State only the count of lines in the listing below that hold "coli".

DATA TO EXAMINE
>>>>

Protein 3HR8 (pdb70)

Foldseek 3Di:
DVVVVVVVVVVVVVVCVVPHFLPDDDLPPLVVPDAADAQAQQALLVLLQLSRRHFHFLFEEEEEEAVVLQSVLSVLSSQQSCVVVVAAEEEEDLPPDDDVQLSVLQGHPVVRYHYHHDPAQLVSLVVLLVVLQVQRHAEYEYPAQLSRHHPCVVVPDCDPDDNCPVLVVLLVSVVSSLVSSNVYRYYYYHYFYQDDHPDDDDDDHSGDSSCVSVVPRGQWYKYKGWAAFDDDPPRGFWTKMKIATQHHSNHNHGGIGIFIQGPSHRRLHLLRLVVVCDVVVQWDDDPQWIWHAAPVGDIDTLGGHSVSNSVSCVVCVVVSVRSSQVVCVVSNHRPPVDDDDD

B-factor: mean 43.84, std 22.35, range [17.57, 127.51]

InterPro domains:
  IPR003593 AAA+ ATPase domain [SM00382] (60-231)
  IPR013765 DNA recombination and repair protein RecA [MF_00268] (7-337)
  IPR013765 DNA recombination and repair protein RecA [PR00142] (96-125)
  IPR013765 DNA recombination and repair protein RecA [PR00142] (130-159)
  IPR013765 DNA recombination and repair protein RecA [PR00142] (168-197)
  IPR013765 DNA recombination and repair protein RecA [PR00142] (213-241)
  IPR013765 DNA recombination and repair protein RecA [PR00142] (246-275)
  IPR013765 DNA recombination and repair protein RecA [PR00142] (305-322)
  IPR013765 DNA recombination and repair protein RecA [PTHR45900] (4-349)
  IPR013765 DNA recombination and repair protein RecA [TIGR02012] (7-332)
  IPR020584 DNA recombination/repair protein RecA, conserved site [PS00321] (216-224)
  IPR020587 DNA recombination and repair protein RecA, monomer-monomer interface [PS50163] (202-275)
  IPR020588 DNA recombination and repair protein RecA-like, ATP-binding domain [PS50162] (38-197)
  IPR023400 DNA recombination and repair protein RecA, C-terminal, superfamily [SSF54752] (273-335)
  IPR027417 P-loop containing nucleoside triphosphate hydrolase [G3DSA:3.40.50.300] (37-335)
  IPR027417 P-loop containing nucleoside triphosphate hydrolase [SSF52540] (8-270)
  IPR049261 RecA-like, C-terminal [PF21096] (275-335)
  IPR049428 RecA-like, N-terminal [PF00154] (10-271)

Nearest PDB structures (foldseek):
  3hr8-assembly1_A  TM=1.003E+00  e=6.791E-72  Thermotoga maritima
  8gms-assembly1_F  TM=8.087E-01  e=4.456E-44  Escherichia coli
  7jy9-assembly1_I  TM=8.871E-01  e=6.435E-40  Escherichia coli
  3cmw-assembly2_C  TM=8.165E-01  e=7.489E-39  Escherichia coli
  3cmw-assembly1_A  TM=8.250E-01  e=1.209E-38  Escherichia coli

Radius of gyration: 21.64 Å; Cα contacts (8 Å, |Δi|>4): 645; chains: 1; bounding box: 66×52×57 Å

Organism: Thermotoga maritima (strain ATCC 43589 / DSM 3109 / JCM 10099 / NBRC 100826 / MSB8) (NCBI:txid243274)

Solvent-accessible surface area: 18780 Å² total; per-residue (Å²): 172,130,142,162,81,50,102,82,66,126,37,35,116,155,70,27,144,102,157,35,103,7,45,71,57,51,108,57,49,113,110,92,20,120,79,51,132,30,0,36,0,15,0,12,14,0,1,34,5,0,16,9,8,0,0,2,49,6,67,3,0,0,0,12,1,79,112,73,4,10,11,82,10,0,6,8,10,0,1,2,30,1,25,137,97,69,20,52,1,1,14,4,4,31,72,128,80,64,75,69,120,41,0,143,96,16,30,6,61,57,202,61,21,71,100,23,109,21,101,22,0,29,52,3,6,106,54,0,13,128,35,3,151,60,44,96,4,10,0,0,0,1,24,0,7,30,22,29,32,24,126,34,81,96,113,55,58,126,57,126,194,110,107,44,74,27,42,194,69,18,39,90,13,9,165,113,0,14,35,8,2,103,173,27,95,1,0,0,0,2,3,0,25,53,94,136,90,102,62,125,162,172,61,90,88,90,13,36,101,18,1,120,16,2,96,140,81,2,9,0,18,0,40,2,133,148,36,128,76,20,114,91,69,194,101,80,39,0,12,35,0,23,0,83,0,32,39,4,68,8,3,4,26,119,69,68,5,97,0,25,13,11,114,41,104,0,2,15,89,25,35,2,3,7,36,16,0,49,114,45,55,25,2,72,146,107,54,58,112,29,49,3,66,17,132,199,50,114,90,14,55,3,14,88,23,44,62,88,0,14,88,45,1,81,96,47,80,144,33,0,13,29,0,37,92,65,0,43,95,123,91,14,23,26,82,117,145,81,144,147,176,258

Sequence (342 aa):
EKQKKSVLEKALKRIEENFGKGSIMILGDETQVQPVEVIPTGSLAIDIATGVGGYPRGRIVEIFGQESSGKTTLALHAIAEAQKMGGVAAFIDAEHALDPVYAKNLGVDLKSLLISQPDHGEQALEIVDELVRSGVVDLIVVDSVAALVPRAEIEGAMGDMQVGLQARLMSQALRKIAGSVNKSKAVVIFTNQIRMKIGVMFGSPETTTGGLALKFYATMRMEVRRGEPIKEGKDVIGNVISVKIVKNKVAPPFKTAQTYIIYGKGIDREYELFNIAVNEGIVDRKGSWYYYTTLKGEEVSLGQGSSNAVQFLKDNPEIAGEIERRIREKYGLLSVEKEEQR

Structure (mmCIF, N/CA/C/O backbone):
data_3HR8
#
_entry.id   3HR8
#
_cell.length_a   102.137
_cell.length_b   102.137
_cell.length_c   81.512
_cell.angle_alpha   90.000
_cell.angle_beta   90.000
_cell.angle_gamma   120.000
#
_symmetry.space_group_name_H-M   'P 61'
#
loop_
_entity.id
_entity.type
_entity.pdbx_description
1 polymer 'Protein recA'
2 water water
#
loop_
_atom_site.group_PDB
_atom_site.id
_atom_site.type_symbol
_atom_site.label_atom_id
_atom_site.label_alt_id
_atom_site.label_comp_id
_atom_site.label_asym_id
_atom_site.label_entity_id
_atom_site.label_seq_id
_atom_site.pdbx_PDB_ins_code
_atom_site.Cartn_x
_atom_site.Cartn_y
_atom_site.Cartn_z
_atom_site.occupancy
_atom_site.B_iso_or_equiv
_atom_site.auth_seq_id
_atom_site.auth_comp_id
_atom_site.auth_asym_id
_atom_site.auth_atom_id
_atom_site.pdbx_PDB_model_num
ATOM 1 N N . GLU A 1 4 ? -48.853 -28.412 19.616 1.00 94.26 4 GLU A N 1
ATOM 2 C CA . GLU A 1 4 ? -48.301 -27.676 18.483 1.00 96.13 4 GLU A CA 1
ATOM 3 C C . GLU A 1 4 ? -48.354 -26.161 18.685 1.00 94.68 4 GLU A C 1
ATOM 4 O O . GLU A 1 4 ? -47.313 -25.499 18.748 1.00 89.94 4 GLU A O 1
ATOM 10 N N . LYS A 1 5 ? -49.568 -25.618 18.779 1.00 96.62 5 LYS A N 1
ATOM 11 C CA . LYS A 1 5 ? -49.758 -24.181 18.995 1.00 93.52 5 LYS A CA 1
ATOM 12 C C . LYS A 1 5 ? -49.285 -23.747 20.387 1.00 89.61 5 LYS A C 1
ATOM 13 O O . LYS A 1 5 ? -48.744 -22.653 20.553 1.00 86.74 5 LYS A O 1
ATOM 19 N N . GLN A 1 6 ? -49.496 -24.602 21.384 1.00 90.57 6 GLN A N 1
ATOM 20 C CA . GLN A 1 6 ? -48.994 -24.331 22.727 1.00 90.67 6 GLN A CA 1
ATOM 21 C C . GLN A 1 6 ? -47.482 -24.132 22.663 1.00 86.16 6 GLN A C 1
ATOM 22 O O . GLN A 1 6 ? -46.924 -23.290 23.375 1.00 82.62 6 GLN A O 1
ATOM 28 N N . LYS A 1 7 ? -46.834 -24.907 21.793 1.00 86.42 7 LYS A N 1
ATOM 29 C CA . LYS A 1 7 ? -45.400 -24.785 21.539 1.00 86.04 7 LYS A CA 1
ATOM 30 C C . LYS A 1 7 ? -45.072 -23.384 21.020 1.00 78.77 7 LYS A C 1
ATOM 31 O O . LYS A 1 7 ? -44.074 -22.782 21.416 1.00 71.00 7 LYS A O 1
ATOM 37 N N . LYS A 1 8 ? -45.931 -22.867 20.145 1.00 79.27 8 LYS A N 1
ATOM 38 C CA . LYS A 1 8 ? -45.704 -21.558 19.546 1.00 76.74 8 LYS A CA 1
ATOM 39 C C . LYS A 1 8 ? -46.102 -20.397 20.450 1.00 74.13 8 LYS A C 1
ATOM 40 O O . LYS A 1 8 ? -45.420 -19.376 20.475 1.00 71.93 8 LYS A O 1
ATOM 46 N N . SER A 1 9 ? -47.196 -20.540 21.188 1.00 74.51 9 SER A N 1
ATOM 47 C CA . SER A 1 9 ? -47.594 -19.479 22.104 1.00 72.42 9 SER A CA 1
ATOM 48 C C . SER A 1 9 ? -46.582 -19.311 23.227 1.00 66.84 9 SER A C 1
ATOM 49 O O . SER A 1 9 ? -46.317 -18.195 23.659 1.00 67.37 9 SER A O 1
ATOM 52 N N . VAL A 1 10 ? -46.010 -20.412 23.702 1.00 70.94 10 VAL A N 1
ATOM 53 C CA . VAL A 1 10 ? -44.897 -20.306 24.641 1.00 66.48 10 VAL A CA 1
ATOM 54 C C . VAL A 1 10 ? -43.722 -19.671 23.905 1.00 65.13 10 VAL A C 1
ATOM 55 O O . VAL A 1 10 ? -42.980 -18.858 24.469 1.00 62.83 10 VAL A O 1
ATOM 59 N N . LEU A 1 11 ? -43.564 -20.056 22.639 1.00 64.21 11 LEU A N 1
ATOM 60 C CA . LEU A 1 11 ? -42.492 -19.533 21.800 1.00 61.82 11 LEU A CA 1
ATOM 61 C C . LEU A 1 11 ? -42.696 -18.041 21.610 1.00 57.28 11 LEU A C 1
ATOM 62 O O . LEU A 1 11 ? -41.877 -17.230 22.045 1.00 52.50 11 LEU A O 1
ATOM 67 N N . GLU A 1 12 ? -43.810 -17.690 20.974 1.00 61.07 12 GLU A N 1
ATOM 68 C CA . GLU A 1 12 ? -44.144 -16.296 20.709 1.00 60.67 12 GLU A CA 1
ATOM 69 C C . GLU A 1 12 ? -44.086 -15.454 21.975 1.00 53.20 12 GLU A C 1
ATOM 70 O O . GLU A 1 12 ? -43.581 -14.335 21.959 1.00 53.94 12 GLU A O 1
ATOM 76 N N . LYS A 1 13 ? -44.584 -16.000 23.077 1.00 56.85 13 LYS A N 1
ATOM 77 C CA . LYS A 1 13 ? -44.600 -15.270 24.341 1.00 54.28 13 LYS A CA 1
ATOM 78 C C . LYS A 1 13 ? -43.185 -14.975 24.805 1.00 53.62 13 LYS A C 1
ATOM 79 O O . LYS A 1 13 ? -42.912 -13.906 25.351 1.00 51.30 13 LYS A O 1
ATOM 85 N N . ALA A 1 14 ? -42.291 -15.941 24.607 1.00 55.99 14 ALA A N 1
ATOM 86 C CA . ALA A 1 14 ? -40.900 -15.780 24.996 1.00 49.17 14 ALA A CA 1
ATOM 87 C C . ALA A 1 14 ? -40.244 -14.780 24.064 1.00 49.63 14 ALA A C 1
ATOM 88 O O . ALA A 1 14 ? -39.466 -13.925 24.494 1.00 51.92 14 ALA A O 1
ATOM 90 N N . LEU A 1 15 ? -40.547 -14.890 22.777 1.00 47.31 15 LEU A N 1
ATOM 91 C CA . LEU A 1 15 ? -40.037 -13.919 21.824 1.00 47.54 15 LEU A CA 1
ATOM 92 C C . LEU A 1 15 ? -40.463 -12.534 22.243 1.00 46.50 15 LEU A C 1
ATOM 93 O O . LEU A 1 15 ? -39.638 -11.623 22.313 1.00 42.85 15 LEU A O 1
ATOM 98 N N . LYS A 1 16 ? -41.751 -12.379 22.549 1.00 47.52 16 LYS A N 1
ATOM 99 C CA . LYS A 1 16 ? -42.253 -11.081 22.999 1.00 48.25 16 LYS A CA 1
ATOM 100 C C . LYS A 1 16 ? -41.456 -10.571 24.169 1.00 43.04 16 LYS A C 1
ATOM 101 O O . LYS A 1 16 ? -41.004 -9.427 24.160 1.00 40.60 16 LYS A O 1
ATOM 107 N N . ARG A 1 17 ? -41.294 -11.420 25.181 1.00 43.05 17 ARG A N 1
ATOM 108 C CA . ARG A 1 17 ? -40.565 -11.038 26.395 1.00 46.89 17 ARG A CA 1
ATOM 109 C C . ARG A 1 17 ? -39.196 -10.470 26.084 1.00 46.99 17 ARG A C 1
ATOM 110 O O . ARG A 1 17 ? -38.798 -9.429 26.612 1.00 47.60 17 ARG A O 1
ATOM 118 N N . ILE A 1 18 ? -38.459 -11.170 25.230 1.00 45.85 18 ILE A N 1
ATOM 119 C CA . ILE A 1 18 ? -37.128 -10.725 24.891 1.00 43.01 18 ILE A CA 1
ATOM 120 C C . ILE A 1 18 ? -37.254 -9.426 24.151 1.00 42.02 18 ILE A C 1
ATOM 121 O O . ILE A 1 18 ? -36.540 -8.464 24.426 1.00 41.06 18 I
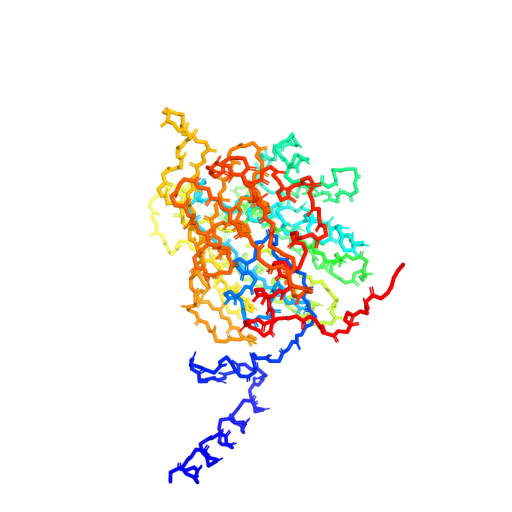LE A O 1
ATOM 126 N N . GLU A 1 19 ? -38.178 -9.399 23.201 1.00 40.28 19 GLU A N 1
ATOM 127 C CA . GLU A 1 19 ? -38.299 -8.221 22.363 1.00 45.18 19 GLU A CA 1
ATOM 128 C C . GLU A 1 19 ? -38.628 -7.015 23.214 1.00 43.40 19 GLU A C 1
ATOM 129 O O . GLU A 1 19 ? -38.024 -5.954 23.076 1.00 45.08 19 GLU A O 1
ATOM 135 N N . GLU A 1 20 ? -39.574 -7.184 24.124 1.00 46.17 20 GLU A N 1
ATOM 136 C CA . GLU A 1 20 ? -39.957 -6.074 24.973 1.00 43.52 20 GLU A CA 1
ATOM 137 C C . GLU A 1 20 ? -38.843 -5.724 25.959 1.00 47.80 20 GLU A C 1
ATOM 138 O O . GLU A 1 20 ? -38.790 -4.604 26.466 1.00 47.20 20 GLU A O 1
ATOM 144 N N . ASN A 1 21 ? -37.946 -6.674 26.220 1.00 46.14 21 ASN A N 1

<<<<

PROBLEM SOLUTION
4